One year after the passage of the Bipartisan Infrastructure Law, the White House is highlighting the projects across the country the law has helped fund, including over $2.9 billion in funding for over 100 Colorado infrastructure projects.
The bill offers financial support for critical infrastructure including roads and bridges, internet, water, public transit, energy and power, airports and more. According to a Colorado-specific fact sheet released by the White House, more projects are expected to start in the coming months with additional opportunities for funding.
“By reaching communities all across Colorado – including rural communities and historically underserved populations – the law makes critical investments that will improve lives for Coloradans and position the state for success,” a White House spokesperson said.
The infrastructure law marks the largest investment in bridges alone since the construction of the interstate highway system, according to the fact sheet. In Colorado, this will result in work on 481 bridges and 3,620 miles of highway currently in poor condition. The state is expected to see more than $3.7 billion in federal funding over five years to improve highway and bridge infrastructure. So far, Colorado has seen nearly $1.7 billion to support the state’s roads and bridges across several projects.

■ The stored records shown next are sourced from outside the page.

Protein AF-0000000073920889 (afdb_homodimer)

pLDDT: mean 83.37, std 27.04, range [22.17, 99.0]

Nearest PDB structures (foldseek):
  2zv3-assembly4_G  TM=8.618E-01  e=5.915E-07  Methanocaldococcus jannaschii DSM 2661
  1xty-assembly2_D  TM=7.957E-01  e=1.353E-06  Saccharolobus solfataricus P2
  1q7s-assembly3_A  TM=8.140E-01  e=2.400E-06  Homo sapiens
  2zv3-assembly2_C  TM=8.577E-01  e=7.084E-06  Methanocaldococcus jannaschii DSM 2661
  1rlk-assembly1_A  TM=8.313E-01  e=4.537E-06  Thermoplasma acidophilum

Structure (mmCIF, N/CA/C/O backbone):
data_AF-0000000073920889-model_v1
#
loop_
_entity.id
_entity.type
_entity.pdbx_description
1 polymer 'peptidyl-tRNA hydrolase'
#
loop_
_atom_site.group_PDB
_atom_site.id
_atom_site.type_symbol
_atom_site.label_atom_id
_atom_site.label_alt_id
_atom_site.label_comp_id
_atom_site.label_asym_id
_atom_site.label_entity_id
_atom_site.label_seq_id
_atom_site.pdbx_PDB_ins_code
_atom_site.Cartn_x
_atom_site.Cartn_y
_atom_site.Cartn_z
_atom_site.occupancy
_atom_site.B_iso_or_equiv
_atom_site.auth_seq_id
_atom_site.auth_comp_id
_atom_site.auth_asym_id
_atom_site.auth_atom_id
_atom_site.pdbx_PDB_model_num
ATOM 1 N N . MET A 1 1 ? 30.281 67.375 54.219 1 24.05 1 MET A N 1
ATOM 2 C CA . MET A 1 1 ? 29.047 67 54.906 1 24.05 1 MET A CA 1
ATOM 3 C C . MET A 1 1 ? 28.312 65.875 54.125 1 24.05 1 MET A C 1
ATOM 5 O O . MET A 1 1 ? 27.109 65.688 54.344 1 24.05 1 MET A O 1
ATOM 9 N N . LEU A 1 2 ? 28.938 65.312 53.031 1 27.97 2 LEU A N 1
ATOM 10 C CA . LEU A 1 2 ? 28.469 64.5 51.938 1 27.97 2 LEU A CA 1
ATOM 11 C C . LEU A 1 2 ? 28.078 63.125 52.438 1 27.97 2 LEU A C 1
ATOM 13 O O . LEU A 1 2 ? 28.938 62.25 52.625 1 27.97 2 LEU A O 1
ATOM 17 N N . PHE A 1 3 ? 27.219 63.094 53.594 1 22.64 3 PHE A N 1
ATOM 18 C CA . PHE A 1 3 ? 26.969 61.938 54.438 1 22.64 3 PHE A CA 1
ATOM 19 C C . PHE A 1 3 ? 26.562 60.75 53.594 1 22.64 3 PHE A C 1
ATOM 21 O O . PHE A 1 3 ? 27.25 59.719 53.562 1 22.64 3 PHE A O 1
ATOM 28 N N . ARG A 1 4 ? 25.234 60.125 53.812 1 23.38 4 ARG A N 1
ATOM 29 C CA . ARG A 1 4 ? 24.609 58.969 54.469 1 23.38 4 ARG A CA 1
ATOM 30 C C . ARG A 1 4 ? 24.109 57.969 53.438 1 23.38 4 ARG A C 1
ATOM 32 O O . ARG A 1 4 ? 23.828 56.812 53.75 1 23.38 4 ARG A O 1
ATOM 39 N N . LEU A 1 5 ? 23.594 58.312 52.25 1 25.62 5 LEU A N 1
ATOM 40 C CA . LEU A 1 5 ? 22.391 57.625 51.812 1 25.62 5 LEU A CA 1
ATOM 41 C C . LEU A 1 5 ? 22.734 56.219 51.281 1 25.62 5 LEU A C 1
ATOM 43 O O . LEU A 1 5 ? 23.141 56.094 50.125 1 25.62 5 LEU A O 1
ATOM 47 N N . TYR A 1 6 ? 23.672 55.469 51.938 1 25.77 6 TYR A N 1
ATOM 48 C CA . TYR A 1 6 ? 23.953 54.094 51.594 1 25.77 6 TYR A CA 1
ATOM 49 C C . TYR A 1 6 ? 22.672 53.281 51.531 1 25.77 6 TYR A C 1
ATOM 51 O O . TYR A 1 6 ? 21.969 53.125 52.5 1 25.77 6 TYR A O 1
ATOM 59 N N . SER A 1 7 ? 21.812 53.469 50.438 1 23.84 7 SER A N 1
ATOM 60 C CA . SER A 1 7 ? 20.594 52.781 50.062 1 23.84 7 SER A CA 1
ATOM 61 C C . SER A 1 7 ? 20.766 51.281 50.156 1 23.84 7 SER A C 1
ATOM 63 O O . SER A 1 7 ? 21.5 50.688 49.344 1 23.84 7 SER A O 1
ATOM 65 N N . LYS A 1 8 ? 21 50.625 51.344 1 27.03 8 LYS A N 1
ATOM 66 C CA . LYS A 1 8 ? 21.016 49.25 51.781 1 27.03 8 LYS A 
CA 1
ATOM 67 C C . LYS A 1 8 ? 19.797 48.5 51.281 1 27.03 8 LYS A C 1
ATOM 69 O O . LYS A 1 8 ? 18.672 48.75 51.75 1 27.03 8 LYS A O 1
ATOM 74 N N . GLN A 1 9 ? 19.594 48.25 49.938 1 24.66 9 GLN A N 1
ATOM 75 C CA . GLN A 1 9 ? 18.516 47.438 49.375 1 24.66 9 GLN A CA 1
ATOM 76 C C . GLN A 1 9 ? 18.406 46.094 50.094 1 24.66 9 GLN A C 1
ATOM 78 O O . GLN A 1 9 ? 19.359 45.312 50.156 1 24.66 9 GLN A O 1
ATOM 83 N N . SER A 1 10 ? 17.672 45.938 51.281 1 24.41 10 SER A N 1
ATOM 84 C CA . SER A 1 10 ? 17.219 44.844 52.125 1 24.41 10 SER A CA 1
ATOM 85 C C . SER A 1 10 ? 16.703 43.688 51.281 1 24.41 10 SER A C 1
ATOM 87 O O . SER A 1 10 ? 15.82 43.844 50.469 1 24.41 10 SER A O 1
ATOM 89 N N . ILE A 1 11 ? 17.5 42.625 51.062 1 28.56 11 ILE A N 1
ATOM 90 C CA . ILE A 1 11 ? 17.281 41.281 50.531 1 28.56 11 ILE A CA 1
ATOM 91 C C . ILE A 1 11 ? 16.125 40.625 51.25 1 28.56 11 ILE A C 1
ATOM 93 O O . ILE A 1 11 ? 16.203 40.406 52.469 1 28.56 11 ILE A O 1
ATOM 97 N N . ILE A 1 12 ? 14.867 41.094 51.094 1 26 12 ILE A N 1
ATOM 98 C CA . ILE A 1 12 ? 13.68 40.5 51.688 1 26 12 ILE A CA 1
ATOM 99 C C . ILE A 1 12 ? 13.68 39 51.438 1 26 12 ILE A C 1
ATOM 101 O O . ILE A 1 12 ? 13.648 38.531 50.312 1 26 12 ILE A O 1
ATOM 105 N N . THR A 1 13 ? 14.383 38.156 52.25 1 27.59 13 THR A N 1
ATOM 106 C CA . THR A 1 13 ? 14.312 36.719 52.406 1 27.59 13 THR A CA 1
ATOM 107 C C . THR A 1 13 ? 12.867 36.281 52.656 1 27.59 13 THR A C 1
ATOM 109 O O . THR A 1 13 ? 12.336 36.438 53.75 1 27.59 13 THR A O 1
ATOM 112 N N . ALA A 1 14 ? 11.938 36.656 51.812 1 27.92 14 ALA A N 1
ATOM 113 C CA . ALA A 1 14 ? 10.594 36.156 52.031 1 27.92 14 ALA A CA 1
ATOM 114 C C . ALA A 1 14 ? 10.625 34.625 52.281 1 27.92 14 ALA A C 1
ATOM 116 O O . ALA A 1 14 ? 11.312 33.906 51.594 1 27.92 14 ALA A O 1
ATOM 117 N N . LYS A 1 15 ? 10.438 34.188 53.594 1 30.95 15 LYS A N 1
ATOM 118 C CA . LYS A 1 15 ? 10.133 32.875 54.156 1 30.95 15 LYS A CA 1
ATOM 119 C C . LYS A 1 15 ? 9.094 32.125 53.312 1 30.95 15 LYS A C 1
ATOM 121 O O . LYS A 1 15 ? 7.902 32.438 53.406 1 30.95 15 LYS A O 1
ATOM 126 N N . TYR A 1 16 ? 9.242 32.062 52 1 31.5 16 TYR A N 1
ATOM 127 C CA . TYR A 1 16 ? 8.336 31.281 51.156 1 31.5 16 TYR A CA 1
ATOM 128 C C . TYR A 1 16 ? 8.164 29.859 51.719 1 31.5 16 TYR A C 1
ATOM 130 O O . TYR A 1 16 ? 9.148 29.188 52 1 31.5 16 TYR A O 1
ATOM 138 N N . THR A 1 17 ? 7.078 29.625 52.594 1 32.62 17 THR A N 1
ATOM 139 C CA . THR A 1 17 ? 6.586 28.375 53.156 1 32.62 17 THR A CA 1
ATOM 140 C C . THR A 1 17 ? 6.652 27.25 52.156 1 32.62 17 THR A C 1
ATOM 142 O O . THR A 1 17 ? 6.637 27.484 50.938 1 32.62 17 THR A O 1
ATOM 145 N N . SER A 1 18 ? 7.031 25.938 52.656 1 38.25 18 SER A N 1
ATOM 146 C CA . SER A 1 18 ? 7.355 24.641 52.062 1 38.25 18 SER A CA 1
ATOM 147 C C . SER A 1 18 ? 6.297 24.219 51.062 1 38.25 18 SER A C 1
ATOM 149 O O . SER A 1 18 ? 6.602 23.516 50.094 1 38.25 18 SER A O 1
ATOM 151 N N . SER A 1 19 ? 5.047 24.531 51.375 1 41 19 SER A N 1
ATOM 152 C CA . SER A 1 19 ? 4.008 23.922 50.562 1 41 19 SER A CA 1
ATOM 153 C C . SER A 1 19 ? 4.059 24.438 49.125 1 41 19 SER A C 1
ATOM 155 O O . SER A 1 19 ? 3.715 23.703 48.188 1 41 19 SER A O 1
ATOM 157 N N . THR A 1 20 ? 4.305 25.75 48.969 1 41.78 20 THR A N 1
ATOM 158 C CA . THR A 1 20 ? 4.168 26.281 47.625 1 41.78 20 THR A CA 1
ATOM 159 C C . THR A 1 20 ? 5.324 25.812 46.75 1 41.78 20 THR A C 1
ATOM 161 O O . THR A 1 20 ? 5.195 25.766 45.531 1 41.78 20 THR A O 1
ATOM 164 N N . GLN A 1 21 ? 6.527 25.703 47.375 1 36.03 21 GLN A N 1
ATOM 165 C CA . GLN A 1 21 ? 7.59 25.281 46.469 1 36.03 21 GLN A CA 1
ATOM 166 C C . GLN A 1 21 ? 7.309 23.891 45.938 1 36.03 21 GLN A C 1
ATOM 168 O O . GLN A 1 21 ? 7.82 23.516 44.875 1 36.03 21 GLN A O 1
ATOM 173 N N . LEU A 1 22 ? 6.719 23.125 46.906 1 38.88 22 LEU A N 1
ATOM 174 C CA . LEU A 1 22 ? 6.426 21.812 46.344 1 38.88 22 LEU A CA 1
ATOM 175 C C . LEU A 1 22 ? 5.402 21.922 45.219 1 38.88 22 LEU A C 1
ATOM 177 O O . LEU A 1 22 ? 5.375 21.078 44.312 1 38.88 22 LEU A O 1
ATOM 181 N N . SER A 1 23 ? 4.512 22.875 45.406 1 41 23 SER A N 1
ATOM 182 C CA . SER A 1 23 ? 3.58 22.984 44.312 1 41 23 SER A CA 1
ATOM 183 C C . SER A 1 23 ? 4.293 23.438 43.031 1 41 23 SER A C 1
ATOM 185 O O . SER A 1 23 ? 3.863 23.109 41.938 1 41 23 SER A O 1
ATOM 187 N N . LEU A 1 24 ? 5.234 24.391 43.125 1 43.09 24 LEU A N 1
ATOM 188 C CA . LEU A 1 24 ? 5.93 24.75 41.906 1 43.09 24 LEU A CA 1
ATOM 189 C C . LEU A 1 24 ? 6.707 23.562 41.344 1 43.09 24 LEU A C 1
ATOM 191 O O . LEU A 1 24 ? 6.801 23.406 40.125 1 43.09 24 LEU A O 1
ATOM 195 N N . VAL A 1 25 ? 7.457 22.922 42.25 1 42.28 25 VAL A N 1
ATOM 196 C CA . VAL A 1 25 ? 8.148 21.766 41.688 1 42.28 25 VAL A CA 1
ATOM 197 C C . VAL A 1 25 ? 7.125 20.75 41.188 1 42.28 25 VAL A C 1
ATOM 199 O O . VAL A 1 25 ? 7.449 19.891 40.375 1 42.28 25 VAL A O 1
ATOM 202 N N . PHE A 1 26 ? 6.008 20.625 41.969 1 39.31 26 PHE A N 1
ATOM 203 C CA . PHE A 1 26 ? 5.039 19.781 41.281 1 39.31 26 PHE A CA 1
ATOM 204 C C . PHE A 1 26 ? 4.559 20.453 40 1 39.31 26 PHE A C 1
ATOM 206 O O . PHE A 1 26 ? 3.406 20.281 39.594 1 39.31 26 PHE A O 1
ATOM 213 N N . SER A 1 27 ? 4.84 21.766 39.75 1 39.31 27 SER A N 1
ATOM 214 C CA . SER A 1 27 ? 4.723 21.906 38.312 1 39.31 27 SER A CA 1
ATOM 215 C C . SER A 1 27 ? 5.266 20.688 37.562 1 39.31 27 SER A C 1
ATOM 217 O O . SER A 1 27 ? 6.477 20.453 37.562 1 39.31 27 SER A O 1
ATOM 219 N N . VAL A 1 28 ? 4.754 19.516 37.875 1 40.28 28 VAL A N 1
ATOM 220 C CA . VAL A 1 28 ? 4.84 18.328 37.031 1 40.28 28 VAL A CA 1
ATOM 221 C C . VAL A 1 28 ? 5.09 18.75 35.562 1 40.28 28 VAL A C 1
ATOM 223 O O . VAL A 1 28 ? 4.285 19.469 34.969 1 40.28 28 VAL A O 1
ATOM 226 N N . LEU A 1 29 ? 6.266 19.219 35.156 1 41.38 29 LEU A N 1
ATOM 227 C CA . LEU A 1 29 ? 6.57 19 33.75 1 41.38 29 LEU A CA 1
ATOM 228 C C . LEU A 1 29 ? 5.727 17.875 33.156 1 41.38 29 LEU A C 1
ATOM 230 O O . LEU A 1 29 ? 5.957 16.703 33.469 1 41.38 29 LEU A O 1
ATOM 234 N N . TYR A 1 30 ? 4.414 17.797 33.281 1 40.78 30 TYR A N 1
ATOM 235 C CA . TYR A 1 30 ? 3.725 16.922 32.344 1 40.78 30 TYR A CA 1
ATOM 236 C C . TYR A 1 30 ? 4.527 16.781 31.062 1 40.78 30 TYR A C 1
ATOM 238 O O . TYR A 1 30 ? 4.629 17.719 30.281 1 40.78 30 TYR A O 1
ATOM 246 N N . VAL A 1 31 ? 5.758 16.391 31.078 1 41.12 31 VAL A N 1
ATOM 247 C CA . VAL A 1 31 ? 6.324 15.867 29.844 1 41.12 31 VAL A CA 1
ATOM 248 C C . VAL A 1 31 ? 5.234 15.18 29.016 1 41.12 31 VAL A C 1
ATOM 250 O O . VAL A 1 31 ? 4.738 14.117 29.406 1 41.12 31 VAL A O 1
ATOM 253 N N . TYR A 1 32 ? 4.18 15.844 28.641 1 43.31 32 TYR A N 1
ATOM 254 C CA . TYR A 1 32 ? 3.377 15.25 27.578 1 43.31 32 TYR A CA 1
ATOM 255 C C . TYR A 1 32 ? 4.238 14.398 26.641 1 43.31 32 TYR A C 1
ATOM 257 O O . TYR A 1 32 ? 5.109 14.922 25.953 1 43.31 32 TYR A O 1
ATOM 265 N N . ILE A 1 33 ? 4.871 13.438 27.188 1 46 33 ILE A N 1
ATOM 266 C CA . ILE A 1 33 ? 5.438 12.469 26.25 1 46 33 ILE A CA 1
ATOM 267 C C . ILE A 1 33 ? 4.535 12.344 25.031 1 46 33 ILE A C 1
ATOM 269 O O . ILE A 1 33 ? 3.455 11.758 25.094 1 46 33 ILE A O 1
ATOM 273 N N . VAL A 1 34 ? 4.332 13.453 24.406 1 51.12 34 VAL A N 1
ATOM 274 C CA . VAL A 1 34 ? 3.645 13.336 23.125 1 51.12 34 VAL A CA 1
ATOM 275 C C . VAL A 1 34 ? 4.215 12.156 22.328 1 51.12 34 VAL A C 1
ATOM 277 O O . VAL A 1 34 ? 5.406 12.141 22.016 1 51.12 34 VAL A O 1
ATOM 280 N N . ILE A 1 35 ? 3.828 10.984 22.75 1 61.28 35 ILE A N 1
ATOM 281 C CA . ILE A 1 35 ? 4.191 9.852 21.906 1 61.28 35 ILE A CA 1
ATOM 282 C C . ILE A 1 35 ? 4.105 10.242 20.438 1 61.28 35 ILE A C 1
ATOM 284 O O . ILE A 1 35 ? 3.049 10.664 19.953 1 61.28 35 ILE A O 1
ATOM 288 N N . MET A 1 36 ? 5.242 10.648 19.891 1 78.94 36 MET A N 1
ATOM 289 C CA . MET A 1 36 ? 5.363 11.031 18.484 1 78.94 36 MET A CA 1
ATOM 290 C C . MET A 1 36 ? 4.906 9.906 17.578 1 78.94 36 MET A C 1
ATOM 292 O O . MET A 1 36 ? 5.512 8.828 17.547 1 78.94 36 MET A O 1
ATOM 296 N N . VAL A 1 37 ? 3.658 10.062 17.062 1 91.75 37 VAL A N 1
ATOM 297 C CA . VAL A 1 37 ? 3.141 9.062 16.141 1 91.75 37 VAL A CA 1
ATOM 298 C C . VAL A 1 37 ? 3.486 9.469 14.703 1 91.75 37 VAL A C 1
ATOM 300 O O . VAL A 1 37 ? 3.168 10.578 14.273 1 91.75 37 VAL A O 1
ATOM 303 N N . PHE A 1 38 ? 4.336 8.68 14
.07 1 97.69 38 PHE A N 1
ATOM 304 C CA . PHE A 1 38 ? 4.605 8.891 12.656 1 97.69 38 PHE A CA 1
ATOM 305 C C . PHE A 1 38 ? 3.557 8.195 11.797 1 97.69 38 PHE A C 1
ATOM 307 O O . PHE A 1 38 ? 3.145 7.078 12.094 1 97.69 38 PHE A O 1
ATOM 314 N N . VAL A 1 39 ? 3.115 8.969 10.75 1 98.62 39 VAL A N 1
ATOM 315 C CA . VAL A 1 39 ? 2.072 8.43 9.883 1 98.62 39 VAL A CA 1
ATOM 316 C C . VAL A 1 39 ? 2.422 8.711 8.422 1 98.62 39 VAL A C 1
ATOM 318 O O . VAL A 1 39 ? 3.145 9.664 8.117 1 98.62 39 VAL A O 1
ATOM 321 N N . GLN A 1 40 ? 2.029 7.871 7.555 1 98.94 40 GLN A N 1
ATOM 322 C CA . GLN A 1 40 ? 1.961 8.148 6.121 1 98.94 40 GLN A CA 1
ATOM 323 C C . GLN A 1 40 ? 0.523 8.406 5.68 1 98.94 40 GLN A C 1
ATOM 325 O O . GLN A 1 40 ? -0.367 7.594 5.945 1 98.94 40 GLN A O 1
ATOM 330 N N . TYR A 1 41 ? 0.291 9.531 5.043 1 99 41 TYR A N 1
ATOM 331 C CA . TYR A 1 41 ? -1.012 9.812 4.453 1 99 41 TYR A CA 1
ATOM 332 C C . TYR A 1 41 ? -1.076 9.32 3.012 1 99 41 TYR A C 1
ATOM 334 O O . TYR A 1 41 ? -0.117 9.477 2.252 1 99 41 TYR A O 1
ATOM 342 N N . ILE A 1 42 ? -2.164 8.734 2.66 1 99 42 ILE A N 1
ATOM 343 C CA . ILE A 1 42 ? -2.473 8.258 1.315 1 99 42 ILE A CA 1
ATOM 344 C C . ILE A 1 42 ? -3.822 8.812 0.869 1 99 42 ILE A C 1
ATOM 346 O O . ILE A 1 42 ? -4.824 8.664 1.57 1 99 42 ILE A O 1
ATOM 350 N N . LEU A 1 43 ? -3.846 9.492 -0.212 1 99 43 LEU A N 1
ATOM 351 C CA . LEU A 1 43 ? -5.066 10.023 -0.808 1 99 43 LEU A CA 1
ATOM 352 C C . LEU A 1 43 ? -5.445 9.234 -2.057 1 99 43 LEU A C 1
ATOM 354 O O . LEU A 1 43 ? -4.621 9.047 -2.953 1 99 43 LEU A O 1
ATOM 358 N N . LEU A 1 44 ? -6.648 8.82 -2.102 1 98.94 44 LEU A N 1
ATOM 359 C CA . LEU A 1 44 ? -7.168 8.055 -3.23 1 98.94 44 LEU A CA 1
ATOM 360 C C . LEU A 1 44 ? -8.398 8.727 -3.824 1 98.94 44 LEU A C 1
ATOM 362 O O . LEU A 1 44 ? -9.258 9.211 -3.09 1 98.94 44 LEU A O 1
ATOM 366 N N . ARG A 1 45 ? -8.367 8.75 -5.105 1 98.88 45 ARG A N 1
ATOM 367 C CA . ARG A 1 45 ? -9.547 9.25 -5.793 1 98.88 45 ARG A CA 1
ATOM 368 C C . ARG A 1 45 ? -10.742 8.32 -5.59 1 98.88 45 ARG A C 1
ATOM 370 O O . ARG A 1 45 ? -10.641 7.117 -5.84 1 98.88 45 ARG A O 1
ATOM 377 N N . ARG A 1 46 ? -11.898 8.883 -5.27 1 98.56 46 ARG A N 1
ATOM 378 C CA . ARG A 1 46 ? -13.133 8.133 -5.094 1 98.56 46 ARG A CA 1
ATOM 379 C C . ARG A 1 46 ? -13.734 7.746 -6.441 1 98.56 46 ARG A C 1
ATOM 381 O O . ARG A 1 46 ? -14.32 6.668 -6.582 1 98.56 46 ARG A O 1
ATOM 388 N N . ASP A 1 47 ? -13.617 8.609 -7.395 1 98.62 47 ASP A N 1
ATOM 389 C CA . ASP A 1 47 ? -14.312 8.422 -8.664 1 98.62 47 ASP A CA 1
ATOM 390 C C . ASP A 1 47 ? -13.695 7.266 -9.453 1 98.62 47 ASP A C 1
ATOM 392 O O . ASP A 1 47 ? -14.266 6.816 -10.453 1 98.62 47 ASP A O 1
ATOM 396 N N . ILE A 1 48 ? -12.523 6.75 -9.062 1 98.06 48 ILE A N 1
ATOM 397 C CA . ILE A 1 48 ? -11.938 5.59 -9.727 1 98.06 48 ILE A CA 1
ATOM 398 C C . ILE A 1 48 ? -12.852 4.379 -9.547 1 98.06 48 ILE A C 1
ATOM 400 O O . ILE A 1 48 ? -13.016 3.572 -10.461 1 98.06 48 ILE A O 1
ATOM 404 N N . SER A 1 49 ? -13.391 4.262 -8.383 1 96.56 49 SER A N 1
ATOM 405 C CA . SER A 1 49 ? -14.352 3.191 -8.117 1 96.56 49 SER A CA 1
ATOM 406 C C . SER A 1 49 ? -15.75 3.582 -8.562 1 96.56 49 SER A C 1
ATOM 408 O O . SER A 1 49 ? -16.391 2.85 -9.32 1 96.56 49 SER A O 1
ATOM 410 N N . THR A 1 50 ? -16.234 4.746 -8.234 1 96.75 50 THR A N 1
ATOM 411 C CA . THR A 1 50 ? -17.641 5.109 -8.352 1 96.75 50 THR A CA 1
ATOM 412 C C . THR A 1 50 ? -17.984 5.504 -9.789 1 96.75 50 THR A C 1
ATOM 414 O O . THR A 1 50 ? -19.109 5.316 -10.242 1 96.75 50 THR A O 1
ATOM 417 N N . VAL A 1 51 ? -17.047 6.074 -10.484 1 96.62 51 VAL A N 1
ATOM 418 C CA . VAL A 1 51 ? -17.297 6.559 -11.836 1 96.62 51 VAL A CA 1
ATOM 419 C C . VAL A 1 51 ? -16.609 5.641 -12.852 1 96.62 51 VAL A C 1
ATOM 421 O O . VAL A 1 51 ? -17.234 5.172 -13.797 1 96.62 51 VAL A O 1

Colorado will also receive at least $100 million of the $65 billion in infrastructure law funding dedicated to providing affordable internet access. More than 167,000 Colorado households have already signed up to receive discounted monthly internet bills through the Affordable Connectivity Program, with an estimated total of 758,000 Colorado households eligible for the program.
Colorado is also familiar with the issues presented by lead water pipes and PFAS chemical exposure, and the Bipartisan Infrastructure Law prioritizes improving access to clean drinking water. According to the White House, Colorado has already received $123.6 million to improve the state’s water infrastructure, with $56 million dedicated to lead pipe and service line replacement in 2022.
Additional transportation funding has gone to clean buses and electric vehicle charging, with $51.1 million for clean transit buses and $20.4 million to build out a network of EV chargers. Colorado is also in line to receive about $233 million to support clean energy, supporting projects like weatherization and power grid improvements.
Another big source of funding is earmarked for protecting against extreme weather and climate change, and Colorado has been allocated $418 million to help with flood mitigation, reducing wildfire risk and other projects. Other funding areas Colorado has gotten support in include legacy pollution cleanup, airport support and port and waterway improvements.
The White House also released an interactive map where one can see locations of individual projects funded by the infrastructure law.